Integrating collection, analysis, and interpretation of data in social and behavioral research
Andrew Gelman, Department of Statistics and Department of Political Science, Columbia University
The replication crisis has made us increasingly aware of the flaws of conventional statistical reasoning based on hypothesis testing. The problem is not just a technical issue with p-values, not can it be solved using preregistration or other purely procedural approaches. Rather, appropriate solutions have three aspects. First, in collecting your data there should be a concordance between theory and measurement: for example, in studying the effect of an intervention applied to individuals, you should measure within-person comparisons. Second, in analyzing your data, you should study all comparisons of potential interest, rather than selecting based on statistical significance or other inherently noisy measures.

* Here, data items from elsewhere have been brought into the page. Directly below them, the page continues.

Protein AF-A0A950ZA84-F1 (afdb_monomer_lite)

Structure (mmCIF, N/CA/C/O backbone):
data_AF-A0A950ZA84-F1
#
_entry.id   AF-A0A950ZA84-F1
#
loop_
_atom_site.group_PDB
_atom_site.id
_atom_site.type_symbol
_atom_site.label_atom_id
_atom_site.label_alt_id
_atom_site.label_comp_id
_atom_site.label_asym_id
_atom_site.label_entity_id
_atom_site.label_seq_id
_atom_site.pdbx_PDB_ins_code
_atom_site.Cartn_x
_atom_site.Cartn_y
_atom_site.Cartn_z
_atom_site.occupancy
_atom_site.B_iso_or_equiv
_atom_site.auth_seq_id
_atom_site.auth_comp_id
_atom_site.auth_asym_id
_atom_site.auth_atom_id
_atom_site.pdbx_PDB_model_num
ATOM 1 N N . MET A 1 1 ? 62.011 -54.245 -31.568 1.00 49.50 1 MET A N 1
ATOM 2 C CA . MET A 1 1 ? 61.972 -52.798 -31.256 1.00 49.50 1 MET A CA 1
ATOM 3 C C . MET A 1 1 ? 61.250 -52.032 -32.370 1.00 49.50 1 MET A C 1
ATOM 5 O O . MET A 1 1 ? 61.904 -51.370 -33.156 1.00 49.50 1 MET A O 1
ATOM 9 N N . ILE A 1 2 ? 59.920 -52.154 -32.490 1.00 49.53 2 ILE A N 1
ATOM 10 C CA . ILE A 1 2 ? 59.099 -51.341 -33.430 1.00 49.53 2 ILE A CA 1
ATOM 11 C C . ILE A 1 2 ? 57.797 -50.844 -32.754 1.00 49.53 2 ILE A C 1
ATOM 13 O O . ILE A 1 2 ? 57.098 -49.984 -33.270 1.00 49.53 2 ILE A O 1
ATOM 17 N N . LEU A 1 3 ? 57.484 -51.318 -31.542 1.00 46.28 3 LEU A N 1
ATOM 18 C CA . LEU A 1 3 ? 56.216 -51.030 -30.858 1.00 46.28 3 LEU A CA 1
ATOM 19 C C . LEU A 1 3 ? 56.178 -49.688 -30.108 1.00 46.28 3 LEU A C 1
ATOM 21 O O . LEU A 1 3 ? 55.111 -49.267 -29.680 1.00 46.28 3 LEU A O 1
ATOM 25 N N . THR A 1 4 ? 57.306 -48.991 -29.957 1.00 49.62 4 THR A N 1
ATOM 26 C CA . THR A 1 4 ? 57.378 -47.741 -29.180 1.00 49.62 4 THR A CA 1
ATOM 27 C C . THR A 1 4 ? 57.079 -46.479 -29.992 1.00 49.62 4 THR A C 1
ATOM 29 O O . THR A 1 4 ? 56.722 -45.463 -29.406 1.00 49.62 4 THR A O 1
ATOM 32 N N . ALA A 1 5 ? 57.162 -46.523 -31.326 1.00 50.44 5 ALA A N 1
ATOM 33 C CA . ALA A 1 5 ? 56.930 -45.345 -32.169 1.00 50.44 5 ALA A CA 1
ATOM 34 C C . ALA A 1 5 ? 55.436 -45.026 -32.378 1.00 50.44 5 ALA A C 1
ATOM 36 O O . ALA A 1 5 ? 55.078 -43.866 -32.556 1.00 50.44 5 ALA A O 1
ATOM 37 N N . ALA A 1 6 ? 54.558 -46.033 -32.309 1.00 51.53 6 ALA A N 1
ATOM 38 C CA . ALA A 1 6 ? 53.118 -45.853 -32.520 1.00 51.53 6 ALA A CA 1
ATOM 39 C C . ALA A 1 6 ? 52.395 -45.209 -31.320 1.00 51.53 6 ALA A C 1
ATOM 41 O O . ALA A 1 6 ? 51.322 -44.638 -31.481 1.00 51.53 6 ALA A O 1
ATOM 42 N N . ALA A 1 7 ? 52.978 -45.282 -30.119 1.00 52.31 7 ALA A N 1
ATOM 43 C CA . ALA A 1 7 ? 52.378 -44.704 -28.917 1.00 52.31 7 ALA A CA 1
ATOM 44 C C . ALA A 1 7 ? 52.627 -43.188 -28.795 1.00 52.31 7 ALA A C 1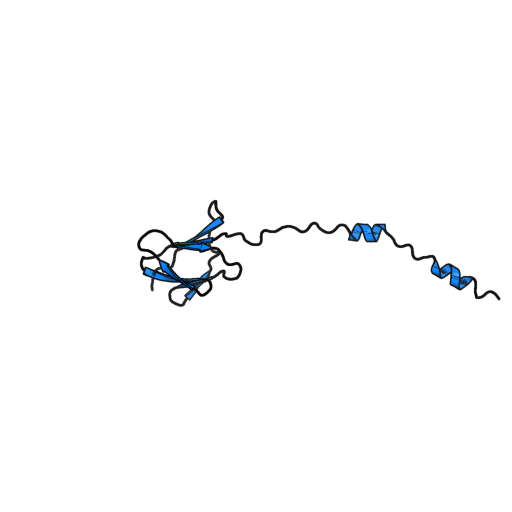
ATOM 46 O O . ALA A 1 7 ? 51.801 -42.482 -28.224 1.00 52.31 7 ALA A O 1
ATOM 47 N N . LEU A 1 8 ? 53.730 -42.670 -29.355 1.00 49.00 8 LEU A N 1
ATOM 48 C CA . LEU A 1 8 ? 54.042 -41.236 -29.298 1.00 49.00 8 LEU A CA 1
ATOM 49 C C . LEU A 1 8 ? 53.234 -40.393 -30.294 1.00 49.00 8 LEU A C 1
ATOM 51 O O . LEU A 1 8 ? 52.981 -39.222 -30.025 1.00 49.00 8 LEU A O 1
ATOM 55 N N . THR A 1 9 ? 52.786 -40.961 -31.414 1.00 50.94 9 THR A N 1
ATOM 56 C CA . THR A 1 9 ? 51.982 -40.227 -32.406 1.00 50.94 9 THR A CA 1
ATOM 57 C C . THR A 1 9 ? 50.522 -40.047 -31.992 1.00 50.94 9 THR A C 1
ATOM 59 O O . THR A 1 9 ? 49.867 -39.128 -32.479 1.00 50.94 9 THR A O 1
ATOM 62 N N . LEU A 1 10 ? 50.015 -40.857 -31.055 1.00 49.44 10 LEU A N 1
ATOM 63 C CA . LEU A 1 10 ? 48.654 -40.711 -30.525 1.00 49.44 10 LEU A CA 1
ATOM 64 C C . LEU A 1 10 ? 48.528 -39.562 -29.505 1.00 49.44 10 LEU A C 1
ATOM 66 O O . LEU A 1 10 ? 47.423 -39.108 -29.227 1.00 49.44 10 LEU A O 1
ATOM 70 N N . ALA A 1 11 ? 49.643 -39.072 -28.955 1.00 49.28 11 ALA A N 1
ATOM 71 C CA . ALA A 1 11 ? 49.641 -38.057 -27.900 1.00 49.28 11 ALA A CA 1
ATOM 72 C C . ALA A 1 11 ? 49.513 -36.605 -28.407 1.00 49.28 11 ALA A C 1
ATOM 74 O O . ALA A 1 11 ? 49.333 -35.700 -27.597 1.00 49.28 11 ALA A O 1
ATOM 75 N N . ILE A 1 12 ? 49.603 -36.359 -29.721 1.00 52.06 12 ILE A N 1
ATOM 76 C CA . ILE A 1 12 ? 49.719 -34.995 -30.283 1.00 52.06 12 ILE A CA 1
ATOM 77 C C . ILE A 1 12 ? 48.399 -34.493 -30.913 1.00 52.06 12 ILE A C 1
ATOM 79 O O . ILE A 1 12 ? 48.290 -33.333 -31.281 1.00 52.06 12 ILE A O 1
ATOM 83 N N . GLN A 1 13 ? 47.348 -35.316 -30.977 1.00 52.06 13 GLN A N 1
ATOM 84 C CA . GLN A 1 13 ? 46.088 -34.976 -31.667 1.00 52.06 13 GLN A CA 1
ATOM 85 C C . GLN A 1 13 ? 45.039 -34.275 -30.780 1.00 52.06 13 GLN A C 1
ATOM 87 O O . GLN A 1 13 ? 43.854 -34.267 -31.105 1.00 52.06 13 GLN A O 1
ATOM 92 N N . PHE A 1 14 ? 45.435 -33.675 -29.655 1.00 55.53 14 PHE A N 1
ATOM 93 C CA . PHE A 1 14 ? 44.544 -32.762 -28.938 1.00 55.53 14 PHE A CA 1
ATOM 94 C C . PHE A 1 14 ? 44.602 -31.384 -29.605 1.00 55.53 14 PHE A C 1
ATOM 96 O O . PHE A 1 14 ? 45.204 -30.448 -29.079 1.00 55.53 14 PHE A O 1
ATOM 103 N N . GLU A 1 15 ? 43.970 -31.256 -30.773 1.00 56.66 15 GLU A N 1
ATOM 104 C CA . GLU A 1 15 ? 43.552 -29.949 -31.279 1.00 56.66 15 GLU A CA 1
ATOM 105 C C . GLU A 1 15 ? 42.481 -29.414 -30.324 1.00 56.66 15 GLU A C 1
ATOM 107 O O . GLU A 1 15 ? 41.287 -29.696 -30.430 1.00 56.66 15 GLU A O 1
ATOM 112 N N . LEU A 1 16 ? 42.931 -28.676 -29.311 1.00 58.19 16 LEU A N 1
ATOM 113 C CA . LEU A 1 16 ? 42.070 -27.792 -28.545 1.00 58.19 16 LEU A CA 1
ATOM 114 C C . LEU A 1 16 ? 41.529 -26.755 -29.528 1.00 58.19 16 LEU A C 1
ATOM 116 O O . LEU A 1 16 ? 42.213 -25.785 -29.853 1.00 58.19 16 LEU A O 1
ATOM 120 N N . ASP A 1 17 ? 40.307 -26.978 -30.011 1.00 60.75 17 ASP A N 1
ATOM 121 C CA . ASP A 1 17 ? 39.572 -25.990 -30.790 1.00 60.75 17 ASP A CA 1
ATOM 122 C C . ASP A 1 17 ? 39.248 -24.796 -29.878 1.00 60.75 17 ASP A C 1
ATOM 124 O O . ASP A 1 17 ? 38.200 -24.702 -29.230 1.00 60.75 17 ASP A O 1
ATOM 128 N N . LEU A 1 18 ? 40.209 -23.877 -29.802 1.00 59.34 18 LEU A N 1
ATOM 129 C CA . LEU A 1 18 ? 40.100 -22.612 -29.088 1.00 59.34 18 LEU A CA 1
ATOM 130 C C . LEU A 1 18 ? 38.918 -21.792 -29.622 1.00 59.34 18 LEU A C 1
ATOM 132 O O . LEU A 1 18 ? 38.331 -21.019 -28.871 1.00 59.34 18 LEU A O 1
ATOM 136 N N . THR A 1 19 ? 38.501 -22.011 -30.872 1.00 60.62 19 THR A N 1
ATOM 137 C CA . THR A 1 19 ? 37.325 -21.376 -31.479 1.00 60.62 19 THR A CA 1
ATOM 138 C C . THR A 1 19 ? 36.032 -21.861 -30.829 1.00 60.62 19 THR A C 1
ATOM 140 O O . THR A 1 19 ? 35.145 -21.054 -30.548 1.00 60.62 19 THR A O 1
ATOM 143 N N . ALA A 1 20 ? 35.925 -23.158 -30.527 1.00 62.62 20 ALA A N 1
ATOM 144 C CA . ALA A 1 20 ? 34.791 -23.722 -29.793 1.00 62.62 20 ALA A CA 1
ATOM 145 C C . ALA A 1 20 ? 34.749 -23.238 -28.331 1.00 62.62 20 ALA A C 1
ATOM 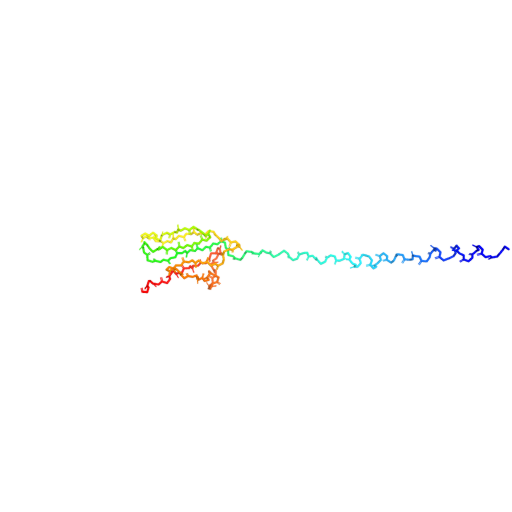147 O O . ALA A 1 20 ? 33.664 -22.999 -27.792 1.00 62.62 20 ALA A O 1
ATOM 148 N N . LEU A 1 21 ? 35.913 -23.039 -27.700 1.00 61.03 21 LEU A N 1
ATOM 149 C CA . LEU A 1 21 ? 35.999 -22.451 -26.357 1.00 61.03 21 LEU A CA 1
ATOM 150 C C . LEU A 1 21 ? 35.612 -20.964 -26.348 1.00 61.03 21 LEU A C 1
ATOM 152 O O . LEU A 1 21 ? 34.865 -20.536 -25.471 1.00 61.03 21 LEU A O 1
ATOM 156 N N . VAL A 1 22 ? 36.059 -20.193 -27.342 1.00 63.09 22 VAL A N 1
ATOM 157 C CA . VAL A 1 22 ? 35.726 -18.767 -27.483 1.00 63.09 22 VAL A CA 1
ATOM 158 C C . VAL A 1 22 ? 34.249 -18.572 -27.839 1.00 63.09 22 VAL A C 1
ATOM 160 O O . VAL A 1 22 ? 33.616 -17.690 -27.269 1.00 63.09 22 VAL A O 1
ATOM 163 N N . ARG A 1 23 ? 33.648 -19.434 -28.675 1.00 60.38 23 ARG A N 1
ATOM 164 C CA . ARG A 1 23 ? 32.194 -19.401 -28.948 1.00 60.38 23 ARG A CA 1
ATOM 165 C C . ARG A 1 23 ? 31.340 -19.745 -27.727 1.00 60.38 23 ARG A C 1
ATOM 167 O O . ARG A 1 23 ? 30.270 -19.174 -27.570 1.00 60.38 23 ARG A O 1
ATOM 174 N N . ARG A 1 24 ? 31.801 -20.622 -26.822 1.00 57.25 24 ARG A N 1
ATOM 175 C CA . ARG A 1 24 ? 31.147 -20.798 -25.504 1.00 57.25 24 ARG A CA 1
ATOM 176 C C . ARG A 1 24 ? 31.306 -19.578 -24.593 1.00 57.25 24 ARG A C 1
ATOM 178 O O . ARG A 1 24 ? 30.537 -19.434 -23.649 1.00 57.25 24 ARG A O 1
ATOM 185 N N . GLY A 1 25 ? 32.310 -18.747 -24.862 1.00 54.38 25 GLY A N 1
ATOM 186 C CA . GLY A 1 25 ? 32.601 -17.497 -24.171 1.00 54.38 25 GLY A CA 1
ATOM 187 C C . GLY A 1 25 ? 31.816 -16.290 -24.684 1.00 54.38 25 GLY A C 1
ATOM 188 O O . GLY A 1 25 ? 31.957 -15.219 -24.094 1.00 54.38 25 GLY A O 1
ATOM 189 N N . GLU A 1 26 ? 30.949 -16.437 -25.699 1.00 58.75 26 GLU A N 1
ATOM 190 C CA . GLU A 1 26 ? 29.814 -15.524 -25.893 1.00 58.75 26 GLU A CA 1
ATOM 191 C C . GLU A 1 26 ? 28.842 -15.728 -24.723 1.00 58.75 26 GLU A C 1
ATOM 193 O O . GLU A 1 26 ? 27.762 -16.309 -24.834 1.00 58.75 26 GLU A O 1
ATOM 198 N N . LEU A 1 27 ? 29.291 -15.291 -23.547 1.00 60.88 27 LEU A N 1
ATOM 199 C CA . LEU A 1 27 ? 28.496 -15.131 -22.353 1.00 60.88 27 LEU A CA 1
ATOM 200 C C . LEU A 1 27 ? 27.315 -14.270 -22.773 1.00 60.88 27 LEU A C 1
ATOM 202 O O . LEU A 1 27 ? 27.479 -13.080 -23.049 1.00 60.88 27 LEU A O 1
ATOM 206 N N . GLN A 1 28 ? 26.142 -14.898 -22.867 1.00 64.44 28 GLN A N 1
ATOM 207 C CA . GLN A 1 28 ? 24.877 -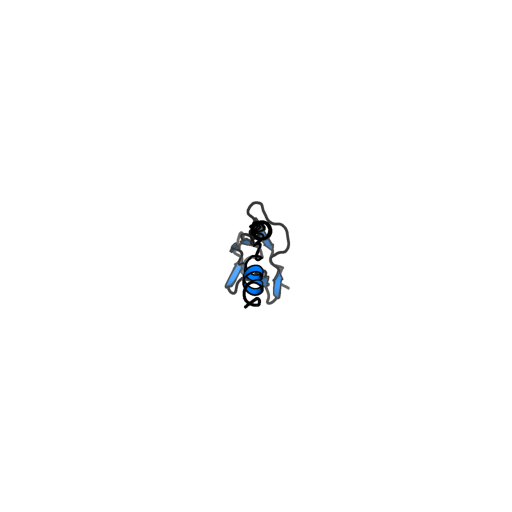14.192 -22.977 1.00 64.44 28 GLN A CA 1
ATOM 208 C C . GLN A 1 28 ? 24.927 -13.056 -21.965 1.00 64.44 28 GLN A C 1
ATOM 210 O O . GLN A 1 28 ? 25.057 -13.309 -20.764 1.00 64.44 28 GLN A O 1
ATOM 215 N N . GLN A 1 29 ? 24.936 -11.817 -22.460 1.00 64.44 29 GLN A N 1
ATOM 216 C CA . GLN A 1 29 ? 25.028 -10.666 -21.579 1.00 64.44 29 GLN A CA 1
ATOM 217 C C . GLN A 1 29 ? 23.891 -10.788 -20.563 1.00 64.44 29 GLN A C 1
ATOM 219 O O . GLN A 1 29 ? 22.745 -11.014 -20.970 1.00 64.44 29 GLN A O 1
ATOM 224 N N . PRO A 1 30 ? 24.181 -10.710 -19.253 1.00 66.19 30 PRO A N 1
ATOM 225 C CA . PRO A 1 30 ? 23.140 -10.837 -18.255 1.00 66.19 30 PRO A CA 1
ATOM 226 C C . PRO A 1 30 ? 22.112 -9.741 -18.514 1.00 66.19 30 PRO A C 1
ATOM 228 O O . PRO A 1 30 ? 22.425 -8.552 -18.470 1.00 66.19 30 PRO A O 1
ATOM 231 N N . VAL A 1 31 ? 20.878 -10.145 -18.816 1.00 72.75 31 VAL A N 1
ATOM 232 C CA . VAL A 1 31 ? 19.772 -9.199 -18.936 1.00 72.75 31 VAL A CA 1
ATOM 233 C C . VAL A 1 31 ? 19.506 -8.674 -17.534 1.00 72.75 31 VAL A C 1
ATOM 235 O O . VAL A 1 31 ? 18.897 -9.357 -16.709 1.00 72.75 31 VAL A O 1
ATOM 238 N N . VAL A 1 32 ? 19.993 -7.468 -17.251 1.00 63.53 32 VAL A N 1
ATOM 239 C CA . VAL A 1 32 ? 19.709 -6.772 -15.998 1.00 63.53 32 VAL A CA 1
ATOM 240 C C . VAL A 1 32 ? 18.216 -6.462 -15.985 1.00 63.53 32 VAL A C 1
ATOM 242 O O . VAL A 1 32 ? 17.747 -5.546 -16.656 1.00 63.53 32 VAL A O 1
ATOM 245 N N . ARG A 1 33 ? 17.445 -7.263 -15.248 1.00 64.81 33 ARG A N 1
ATOM 246 C CA . ARG A 1 33 ? 16.045 -6.960 -14.949 1.00 64.81 33 ARG A CA 1
ATOM 247 C C . ARG A 1 33 ? 15.983 -6.341 -13.561 1.00 64.81 33 ARG A C 1
ATOM 249 O O . ARG A 1 33 ? 16.364 -6.985 -12.584 1.00 64.81 33 ARG A O 1
ATOM 256 N N . CYS A 1 34 ? 15.466 -5.117 -13.459 1.00 62.62 34 CYS A N 1
ATOM 257 C CA . CYS A 1 34 ? 14.985 -4.612 -12.177 1.00 62.62 34 CYS A CA 1
ATOM 258 C C . CYS A 1 34 ? 13.821 -5.507 -11.743 1.00 62.62 34 CYS A C 1
ATOM 260 O O . CYS A 1 34 ? 12.727 -5.428 -12.290 1.00 62.62 34 CYS A O 1
ATOM 262 N N . GLY A 1 35 ? 14.072 -6.404 -10.788 1.00 65.56 35 GLY A N 1
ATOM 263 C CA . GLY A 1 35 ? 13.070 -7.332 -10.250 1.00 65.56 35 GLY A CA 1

Third, you should interpret your results in the context of theory, background knowledge, and the data collection and analysis you have performed. We discuss these issues on a theoretical level and with examples in psychology, political science, and policy analysis.
Here are some relevant references:
Some natural solutions to the p-value communication problem—and why they won’t work.
Honesty and transparency are not enough.
The connection between varying treatment effects and the crisis of unreplicable research: A Bayesian perspective.
And this:
No guru, no method, no teacher, Just you and I and nature . . . in the garden. Of forking paths.
The talk will be Tuesday, December 4, 2018, 12:00pm, in A32 Peretsman Scully Hall.